Kayak fishing on big bodies of water like the Great Lakes can be a daunting task. Big boats seem to have the advantage because they can move fast and troll a large number of lures at once covering a lot of water. The Mirage® Pro Angler 17T is the perfect boat for large waters like the Lake Michigan. In Wisconsin and Illinois, we can troll three lines per person. With another angler in the PA17, I can troll six rods.

The key to trolling so many rods is to be mindful of where each lure is and to keep them separated. Planer boards are my favorite tools for spreading out my lines and covering large areas of water.

Planers are simple devices that clip onto the fishing line and pull my baits away from the boat. The more line let out the further to the side and back they go. When a fish bites the line pulls out of one of the clips so the board stops planing and slides down the line to a stop. With planer boards, I can cover an area over one hundred feet wide instead of just the spread of my rod tips.

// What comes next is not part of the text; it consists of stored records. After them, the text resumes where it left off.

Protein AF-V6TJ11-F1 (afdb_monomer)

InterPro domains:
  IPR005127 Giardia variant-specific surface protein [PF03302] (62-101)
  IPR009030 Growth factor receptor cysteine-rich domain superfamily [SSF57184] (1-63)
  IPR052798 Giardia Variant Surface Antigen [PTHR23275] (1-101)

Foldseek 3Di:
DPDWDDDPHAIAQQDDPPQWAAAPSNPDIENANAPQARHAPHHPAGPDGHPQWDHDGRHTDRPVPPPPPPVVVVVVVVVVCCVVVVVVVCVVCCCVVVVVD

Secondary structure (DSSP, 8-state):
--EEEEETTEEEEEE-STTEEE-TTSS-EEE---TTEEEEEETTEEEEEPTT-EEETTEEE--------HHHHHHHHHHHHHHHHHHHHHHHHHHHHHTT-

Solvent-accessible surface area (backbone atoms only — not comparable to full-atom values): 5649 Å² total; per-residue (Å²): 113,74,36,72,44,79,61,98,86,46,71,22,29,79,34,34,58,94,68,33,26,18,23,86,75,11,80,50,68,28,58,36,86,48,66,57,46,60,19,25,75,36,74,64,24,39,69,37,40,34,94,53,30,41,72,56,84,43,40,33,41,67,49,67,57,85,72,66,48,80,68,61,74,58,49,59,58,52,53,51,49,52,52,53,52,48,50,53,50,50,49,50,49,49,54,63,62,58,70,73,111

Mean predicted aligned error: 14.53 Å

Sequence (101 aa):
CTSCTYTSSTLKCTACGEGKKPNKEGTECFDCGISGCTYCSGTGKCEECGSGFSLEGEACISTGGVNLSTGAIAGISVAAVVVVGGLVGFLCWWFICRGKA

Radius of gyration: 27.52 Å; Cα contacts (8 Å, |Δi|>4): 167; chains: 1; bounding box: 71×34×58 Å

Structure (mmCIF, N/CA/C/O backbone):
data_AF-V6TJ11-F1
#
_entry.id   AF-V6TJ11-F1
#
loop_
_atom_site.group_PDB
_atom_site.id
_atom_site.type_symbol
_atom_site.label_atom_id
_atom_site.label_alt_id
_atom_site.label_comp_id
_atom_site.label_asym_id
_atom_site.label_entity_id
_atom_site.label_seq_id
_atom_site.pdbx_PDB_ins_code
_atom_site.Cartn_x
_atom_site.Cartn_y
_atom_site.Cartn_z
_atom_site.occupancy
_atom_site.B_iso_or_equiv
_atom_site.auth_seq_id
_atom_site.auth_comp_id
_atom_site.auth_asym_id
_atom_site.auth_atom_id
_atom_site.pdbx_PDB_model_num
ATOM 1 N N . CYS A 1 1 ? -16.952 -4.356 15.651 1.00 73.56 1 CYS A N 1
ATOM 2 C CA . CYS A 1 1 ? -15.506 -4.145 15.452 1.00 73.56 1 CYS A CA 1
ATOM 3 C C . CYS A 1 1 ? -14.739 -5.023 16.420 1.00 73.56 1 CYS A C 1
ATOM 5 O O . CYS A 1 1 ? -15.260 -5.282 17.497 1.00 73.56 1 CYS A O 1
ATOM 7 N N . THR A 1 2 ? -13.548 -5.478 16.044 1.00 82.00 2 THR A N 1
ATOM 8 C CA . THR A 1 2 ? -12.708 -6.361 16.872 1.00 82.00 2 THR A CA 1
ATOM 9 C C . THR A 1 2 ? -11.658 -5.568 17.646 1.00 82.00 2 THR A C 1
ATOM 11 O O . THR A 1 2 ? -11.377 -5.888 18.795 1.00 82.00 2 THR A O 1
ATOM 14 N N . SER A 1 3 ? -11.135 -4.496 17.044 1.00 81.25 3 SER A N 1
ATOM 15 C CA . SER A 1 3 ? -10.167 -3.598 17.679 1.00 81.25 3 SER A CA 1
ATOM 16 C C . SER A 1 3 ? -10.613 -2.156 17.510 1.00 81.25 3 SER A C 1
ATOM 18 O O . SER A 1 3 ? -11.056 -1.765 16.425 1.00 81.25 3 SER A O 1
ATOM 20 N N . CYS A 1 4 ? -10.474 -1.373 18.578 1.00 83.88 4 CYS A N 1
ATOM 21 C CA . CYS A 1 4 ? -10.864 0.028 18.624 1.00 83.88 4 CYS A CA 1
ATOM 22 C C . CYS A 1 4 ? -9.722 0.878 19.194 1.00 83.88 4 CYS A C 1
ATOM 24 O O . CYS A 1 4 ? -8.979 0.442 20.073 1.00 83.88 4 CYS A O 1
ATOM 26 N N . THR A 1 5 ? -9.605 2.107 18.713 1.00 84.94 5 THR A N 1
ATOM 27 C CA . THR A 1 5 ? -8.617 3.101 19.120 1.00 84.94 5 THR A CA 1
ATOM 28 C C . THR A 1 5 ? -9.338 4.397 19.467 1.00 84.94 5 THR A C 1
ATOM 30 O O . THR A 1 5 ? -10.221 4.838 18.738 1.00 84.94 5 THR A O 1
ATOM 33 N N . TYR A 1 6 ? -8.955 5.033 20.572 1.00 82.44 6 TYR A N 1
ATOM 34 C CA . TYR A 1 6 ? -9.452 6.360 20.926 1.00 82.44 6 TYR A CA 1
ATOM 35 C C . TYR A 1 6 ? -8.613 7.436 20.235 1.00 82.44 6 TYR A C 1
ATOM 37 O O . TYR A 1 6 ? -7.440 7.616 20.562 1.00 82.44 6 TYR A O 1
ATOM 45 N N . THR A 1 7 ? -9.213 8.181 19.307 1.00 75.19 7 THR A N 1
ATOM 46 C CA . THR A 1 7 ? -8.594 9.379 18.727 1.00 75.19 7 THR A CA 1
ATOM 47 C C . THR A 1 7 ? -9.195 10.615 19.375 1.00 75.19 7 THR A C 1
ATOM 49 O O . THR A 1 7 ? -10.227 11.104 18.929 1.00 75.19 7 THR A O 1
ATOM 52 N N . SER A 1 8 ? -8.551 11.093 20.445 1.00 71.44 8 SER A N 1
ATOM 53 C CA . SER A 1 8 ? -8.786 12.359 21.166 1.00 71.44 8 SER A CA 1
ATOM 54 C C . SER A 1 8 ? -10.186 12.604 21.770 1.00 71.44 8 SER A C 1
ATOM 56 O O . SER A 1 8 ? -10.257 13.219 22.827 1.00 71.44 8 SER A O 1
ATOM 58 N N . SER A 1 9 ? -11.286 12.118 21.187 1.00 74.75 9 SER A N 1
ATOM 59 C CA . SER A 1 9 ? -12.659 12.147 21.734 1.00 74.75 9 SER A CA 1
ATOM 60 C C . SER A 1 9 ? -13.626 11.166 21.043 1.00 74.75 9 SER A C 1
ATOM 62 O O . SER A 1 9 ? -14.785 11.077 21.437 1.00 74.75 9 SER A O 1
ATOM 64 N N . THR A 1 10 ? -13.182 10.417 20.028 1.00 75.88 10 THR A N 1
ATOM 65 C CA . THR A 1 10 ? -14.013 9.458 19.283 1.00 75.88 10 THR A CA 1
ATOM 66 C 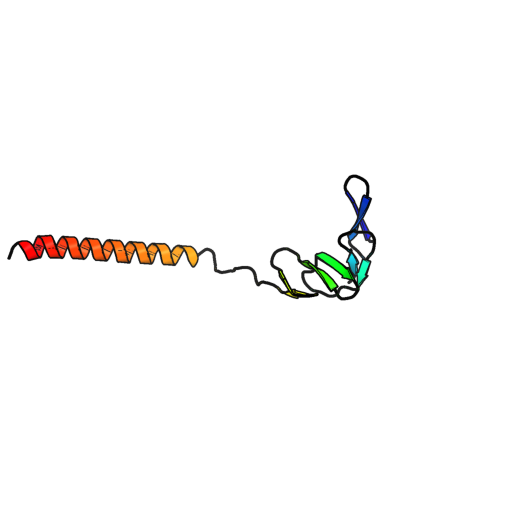C . THR A 1 10 ? -13.380 8.070 19.289 1.00 75.88 10 THR A C 1
ATOM 68 O O . THR A 1 10 ? -12.163 7.918 19.143 1.00 75.88 10 THR A O 1
ATOM 71 N N . LEU A 1 11 ? -14.207 7.046 19.508 1.00 83.12 11 LEU A N 1
ATOM 72 C CA . LEU A 1 11 ? -13.792 5.650 19.444 1.00 83.12 11 LEU A CA 1
ATOM 73 C C . LEU A 1 11 ? -13.860 5.195 17.987 1.00 83.12 11 LEU A C 1
ATOM 75 O O . LEU A 1 11 ? -14.942 5.119 17.412 1.00 83.12 11 LEU A O 1
ATOM 79 N N . LYS A 1 12 ? -12.698 4.912 17.404 1.00 84.50 12 LYS A N 1
ATOM 80 C CA . LYS A 1 12 ? -12.561 4.453 16.025 1.00 84.50 12 LYS A CA 1
ATOM 81 C C . LYS A 1 12 ? -12.241 2.975 15.980 1.00 84.50 12 LYS A C 1
ATOM 83 O O . LYS A 1 12 ? -11.279 2.520 16.588 1.00 84.50 12 LYS A O 1
ATOM 88 N N . CYS A 1 13 ? -13.001 2.223 15.214 1.00 83.38 13 CYS A N 1
ATOM 89 C CA . CYS A 1 13 ? -12.699 0.849 14.886 1.00 83.38 13 CYS A CA 1
ATOM 90 C C . CYS A 1 13 ? -11.521 0.781 13.915 1.00 83.38 13 CYS A C 1
ATOM 92 O O . CYS A 1 13 ? -11.606 1.269 12.793 1.00 83.38 13 CYS A O 1
ATOM 94 N N . THR A 1 14 ? -10.433 0.151 14.342 1.00 80.69 14 THR A N 1
ATOM 95 C CA . THR A 1 14 ? -9.227 -0.077 13.531 1.00 80.69 14 THR A CA 1
ATOM 96 C C . THR A 1 14 ? -9.147 -1.504 12.999 1.00 80.69 14 THR A C 1
ATOM 98 O O . THR A 1 14 ? -8.474 -1.743 12.001 1.00 80.69 14 THR A O 1
ATOM 101 N N . ALA A 1 15 ? -9.877 -2.449 13.601 1.00 80.31 15 ALA A N 1
ATOM 102 C CA . ALA A 1 15 ? -10.031 -3.793 13.054 1.00 80.31 15 ALA A CA 1
ATOM 103 C C . ALA A 1 15 ? -11.492 -4.245 13.061 1.00 80.31 15 ALA A C 1
ATOM 105 O O . ALA A 1 15 ? -12.237 -4.044 14.027 1.00 80.31 15 ALA A O 1
ATOM 106 N N . CYS A 1 16 ? -11.877 -4.921 11.987 1.00 84.25 16 CYS A N 1
ATOM 107 C CA . CYS A 1 16 ? -13.156 -5.596 11.831 1.00 84.25 16 CYS A CA 1
ATOM 108 C C . CYS A 1 16 ? -12.920 -7.113 11.748 1.00 84.25 16 CYS A C 1
ATOM 110 O O . CYS A 1 16 ? -11.778 -7.553 11.620 1.00 84.25 16 CYS A O 1
ATOM 112 N N . GLY A 1 17 ? -13.986 -7.911 11.871 1.00 82.56 17 GLY A N 1
ATOM 113 C CA . GLY A 1 17 ? -13.907 -9.369 11.710 1.00 82.56 17 GLY A CA 1
ATOM 114 C C . GLY A 1 17 ? -13.435 -9.787 10.312 1.00 82.56 17 GLY A C 1
ATOM 115 O O . GLY A 1 17 ? -13.206 -8.939 9.448 1.00 82.56 17 GLY A O 1
ATOM 116 N N . GLU A 1 18 ? -13.288 -11.092 10.089 1.00 78.38 18 GLU A N 1
ATOM 117 C CA . GLU A 1 18 ? -12.750 -11.641 8.838 1.00 78.38 18 GLU A CA 1
ATOM 118 C C . GLU A 1 18 ? -13.426 -11.047 7.590 1.00 78.38 18 GLU A C 1
ATOM 120 O O . GLU A 1 18 ? -14.650 -10.990 7.492 1.00 78.38 18 GLU A O 1
ATOM 125 N N . GLY A 1 19 ? -12.610 -10.548 6.654 1.00 73.88 19 GLY A N 1
ATOM 126 C CA . GLY A 1 19 ? -13.064 -9.961 5.386 1.00 73.88 19 GLY A CA 1
ATOM 127 C C . GLY A 1 19 ? -13.643 -8.539 5.456 1.00 73.88 19 GLY A C 1
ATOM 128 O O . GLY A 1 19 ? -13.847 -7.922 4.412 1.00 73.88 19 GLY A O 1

Article image - Trolling Six Lines on the Pro Angler 17T

Each rod needs its own rod holder set at different angles to keep the rods vertically separated. I like to have three rods on each side. The planers set furthest from the boat should be positioned towards the front of the boat at the highest angle and the closest should be near the back at a horizontal or downward angle.

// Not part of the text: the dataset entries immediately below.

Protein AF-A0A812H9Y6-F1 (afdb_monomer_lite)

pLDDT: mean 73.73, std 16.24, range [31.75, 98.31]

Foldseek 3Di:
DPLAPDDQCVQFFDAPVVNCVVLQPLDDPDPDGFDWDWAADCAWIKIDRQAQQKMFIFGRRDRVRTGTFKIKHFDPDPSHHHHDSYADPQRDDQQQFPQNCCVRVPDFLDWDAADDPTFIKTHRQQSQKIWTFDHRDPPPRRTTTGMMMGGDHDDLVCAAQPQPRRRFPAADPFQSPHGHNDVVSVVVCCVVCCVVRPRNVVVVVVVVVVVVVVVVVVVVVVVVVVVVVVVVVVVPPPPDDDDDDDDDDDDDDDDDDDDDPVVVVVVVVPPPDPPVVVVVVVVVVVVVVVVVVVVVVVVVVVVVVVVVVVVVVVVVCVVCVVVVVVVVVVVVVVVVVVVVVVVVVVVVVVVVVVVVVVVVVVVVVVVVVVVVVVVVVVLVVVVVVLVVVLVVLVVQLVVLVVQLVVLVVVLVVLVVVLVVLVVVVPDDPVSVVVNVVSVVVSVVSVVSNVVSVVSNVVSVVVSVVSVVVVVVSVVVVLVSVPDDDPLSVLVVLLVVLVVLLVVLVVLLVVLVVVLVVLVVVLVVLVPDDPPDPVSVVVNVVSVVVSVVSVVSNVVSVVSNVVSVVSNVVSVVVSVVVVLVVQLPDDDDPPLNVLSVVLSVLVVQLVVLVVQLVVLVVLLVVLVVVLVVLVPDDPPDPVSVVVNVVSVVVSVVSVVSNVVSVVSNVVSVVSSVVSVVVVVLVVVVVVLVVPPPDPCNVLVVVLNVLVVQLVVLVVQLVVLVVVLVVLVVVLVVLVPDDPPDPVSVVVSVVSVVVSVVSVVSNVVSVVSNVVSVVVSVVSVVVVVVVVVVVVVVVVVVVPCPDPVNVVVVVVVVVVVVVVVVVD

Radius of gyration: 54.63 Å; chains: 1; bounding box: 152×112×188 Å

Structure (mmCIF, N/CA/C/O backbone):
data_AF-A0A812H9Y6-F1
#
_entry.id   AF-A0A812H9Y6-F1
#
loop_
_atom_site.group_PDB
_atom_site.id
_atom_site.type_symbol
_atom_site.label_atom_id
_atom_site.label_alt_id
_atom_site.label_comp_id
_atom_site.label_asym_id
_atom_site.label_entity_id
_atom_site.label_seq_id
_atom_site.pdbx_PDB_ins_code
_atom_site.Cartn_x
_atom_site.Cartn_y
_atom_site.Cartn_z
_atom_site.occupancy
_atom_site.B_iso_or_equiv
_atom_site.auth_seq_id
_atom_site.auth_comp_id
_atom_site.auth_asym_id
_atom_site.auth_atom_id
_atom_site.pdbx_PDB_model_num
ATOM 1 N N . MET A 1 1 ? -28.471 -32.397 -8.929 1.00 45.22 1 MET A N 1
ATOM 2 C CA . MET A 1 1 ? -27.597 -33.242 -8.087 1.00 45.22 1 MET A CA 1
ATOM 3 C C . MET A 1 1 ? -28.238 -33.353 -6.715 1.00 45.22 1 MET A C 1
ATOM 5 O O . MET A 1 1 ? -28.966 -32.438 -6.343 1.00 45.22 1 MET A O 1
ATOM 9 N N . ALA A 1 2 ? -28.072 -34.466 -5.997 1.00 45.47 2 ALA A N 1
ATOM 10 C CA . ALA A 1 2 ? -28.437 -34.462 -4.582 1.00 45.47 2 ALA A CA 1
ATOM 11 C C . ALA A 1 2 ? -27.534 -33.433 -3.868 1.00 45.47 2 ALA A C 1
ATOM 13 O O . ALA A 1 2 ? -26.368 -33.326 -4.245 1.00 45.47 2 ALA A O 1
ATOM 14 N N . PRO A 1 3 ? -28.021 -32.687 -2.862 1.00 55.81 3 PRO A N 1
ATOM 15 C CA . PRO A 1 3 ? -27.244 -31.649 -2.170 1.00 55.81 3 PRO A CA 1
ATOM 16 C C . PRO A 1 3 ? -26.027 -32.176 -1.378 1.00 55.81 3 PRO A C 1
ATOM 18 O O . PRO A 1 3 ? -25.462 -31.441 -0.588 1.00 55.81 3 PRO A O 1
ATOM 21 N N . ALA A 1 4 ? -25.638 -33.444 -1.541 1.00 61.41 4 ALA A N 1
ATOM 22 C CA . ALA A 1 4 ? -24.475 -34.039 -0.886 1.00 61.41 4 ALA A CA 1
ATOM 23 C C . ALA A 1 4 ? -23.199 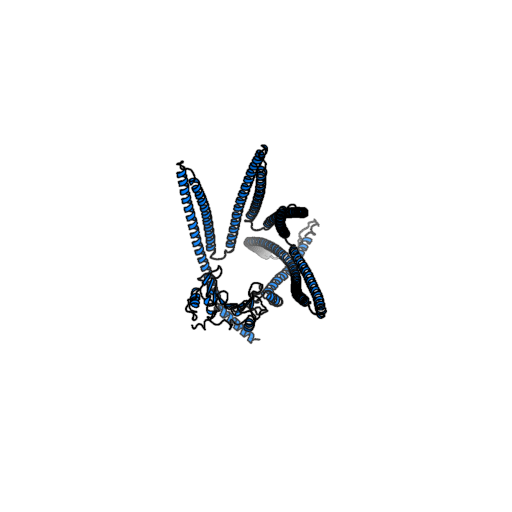-34.020 -1.753 1.00 61.41 4 ALA A C 1
ATOM 25 O O . ALA A 1 4 ? -22.120 -34.236 -1.211 1.00 61.41 4 ALA A O 1
ATOM 26 N N . ASP A 1 5 ? -23.310 -33.741 -3.059 1.00 80.94 5 ASP A N 1
ATOM 27 C CA . ASP A 1 5 ? -22.203 -33.904 -4.020 1.00 80.94 5 ASP A CA 1
ATOM 28 C C . ASP A 1 5 ? -21.676 -32.574 -4.591 1.00 80.94 5 ASP A C 1
ATOM 30 O O . ASP A 1 5 ? -20.948 -32.581 -5.579 1.00 80.94 5 ASP A O 1
ATOM 34 N N . PHE A 1 6 ? -22.074 -31.421 -4.045 1.00 90.81 6 PHE A N 1
ATOM 35 C CA . PHE A 1 6 ? -21.600 -30.136 -4.561 1.00 90.81 6 PHE A CA 1
ATOM 36 C C . PHE A 1 6 ? -20.205 -29.803 -4.020 1.00 90.81 6 PHE A C 1
ATOM 38 O O . PHE A 1 6 ? -20.013 -29.661 -2.809 1.00 90.81 6 PHE A O 1
ATOM 45 N N . GLU A 1 7 ? -19.244 -29.629 -4.924 1.00 93.81 7 GLU A N 1
ATOM 46 C CA . GLU A 1 7 ? -17.911 -29.136 -4.594 1.00 93.81 7 GLU A CA 1
ATOM 47 C C . GLU A 1 7 ? -17.828 -27.628 -4.844 1.00 93.81 7 GLU A C 1
ATOM 49 O O . GLU A 1 7 ? -17.926 -27.152 -5.972 1.00 93.81 7 GLU A O 1
ATOM 54 N N . ALA A 1 8 ? -17.586 -26.852 -3.785 1.00 95.12 8 ALA A N 1
ATOM 55 C CA . ALA A 1 8 ? -17.514 -25.393 -3.875 1.00 95.12 8 ALA A CA 1
ATOM 56 C C . ALA A 1 8 ? -16.424 -24.880 -4.842 1.00 95.12 8 ALA A C 1
ATOM 58 O O . ALA A 1 8 ? -16.546 -23.777 -5.373 1.00 95.12 8 ALA A O 1
ATOM 59 N N . SER A 1 9 ? -15.382 -25.676 -5.106 1.00 95.19 9 SER A N 1
ATOM 60 C CA . SER A 1 9 ? -14.340 -25.370 -6.092 1.00 95.19 9 SER A CA 1
ATOM 61 C C . SER A 1 9 ? -14.849 -25.319 -7.533 1.00 95.19 9 SER A C 1
ATOM 63 O O . SER A 1 9 ? -14.215 -24.663 -8.355 1.00 95.19 9 SER A O 1
ATOM 65 N N . GLU A 1 10 ? -15.992 -25.938 -7.849 1.00 95.94 10 GLU A N 1
ATOM 66 C CA . GLU A 1 10 ? -16.616 -25.859 -9.180 1.00 95.94 10 GLU A CA 1
ATOM 67 C C . GLU A 1 10 ? -17.096 -24.443 -9.526 1.00 95.94 10 GLU A C 1
ATOM 69 O O . GLU A 1 10 ? -17.323 -24.136 -10.695 1.00 95.94 10 GLU A O 1
ATOM 74 N N . LEU A 1 11 ? -17.234 -23.561 -8.527 1.00 96.75 11 LEU A N 1
ATOM 75 C CA . LEU A 1 11 ? -17.582 -22.161 -8.759 1.00 96.75 11 LEU A CA 1
ATOM 76 C C . LEU A 1 11 ? -16.413 -21.348 -9.323 1.00 96.75 11 LEU A C 1
ATOM 78 O O . LEU A 1 11 ? -16.662 -20.309 -9.931 1.00 96.75 11 LEU A O 1
ATOM 82 N N . LEU A 1 12 ? -15.163 -21.786 -9.131 1.00 97.38 12 LEU A N 1
ATOM 83 C CA . LEU A 1 12 ? -13.985 -21.060 -9.605 1.00 97.38 12 LEU A CA 1
ATOM 84 C C . LEU A 1 12 ? -13.983 -20.961 -11.135 1.00 97.38 12 LEU A C 1
ATOM 86 O O . LEU A 1 12 ? -14.175 -21.944 -11.846 1.00 97.38 12 LEU A O 1
ATOM 90 N N . GLY A 1 13 ? -13.731 -19.759 -11.650 1.00 96.44 13 GLY A N 1
ATOM 91 C CA . GLY A 1 13 ? -13.686 -19.486 -13.084 1.00 96.44 13 GLY A CA 1
ATOM 92 C C . GLY A 1 13 ? -15.052 -19.364 -13.765 1.00 96.44 13 GLY A C 1
ATOM 93 O O . GLY A 1 13 ? -15.082 -19.103 -14.967 1.00 96.44 13 GLY A O 1
ATOM 94 N N . LEU A 1 14 ? -16.171 -19.510 -13.046 1.00 97.25 14 LEU A N 1
ATOM 95 C CA . LEU A 1 14 ? -17.496 -19.219 -13.600 1.00 97.25 14 LEU A CA 1
ATOM 96 C C . LEU A 1 14 ? -17.693 -17.712 -13.784 1.00 97.25 14 LEU A C 1
ATOM 98 O O . LEU A 1 14 ? -17.164 -16.902 -13.022 1.00 97.25 14 LEU A O 1
ATOM 102 N N . ASP A 1 15 ? -18.474 -17.332 -14.792 1.00 96.56 15 ASP A N 1
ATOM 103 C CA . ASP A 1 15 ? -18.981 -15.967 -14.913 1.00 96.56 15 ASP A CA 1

Trolling with a six-line spread is a task for two people. One person pedals and steers while the other sets each line one by one. It is important to keep the boat moving in a straight line until all of the lines are set to prevent tangles.

Once the lines are set turns should be taken very wide to keep all the baits moving. I like to keep deeper baits on the inside rods and shallow on the outside. It helps cover water vertically and allows for the shallower baits on the outside to pass over the inside baits when being retrieved.

Article image - Trolling Six Lines on the Pro Angler 17T

It is important to keep the boat moving when a fish bites. One person pedals as the other fights the fish. I want to keep the other baits moving so they don’t get snagged on the bottom. It is also a good opportunity for multiple hook ups. The fish typically falls back to the center of all the lines as it fights but when a big chinook is on the line we will pull in the other rods since they will wipe out the whole spread.

Trolling multiple rods is a great way to catch a variety of species on any large body of water. It is also a great way to map out new areas so I can come back later and fish using other methods.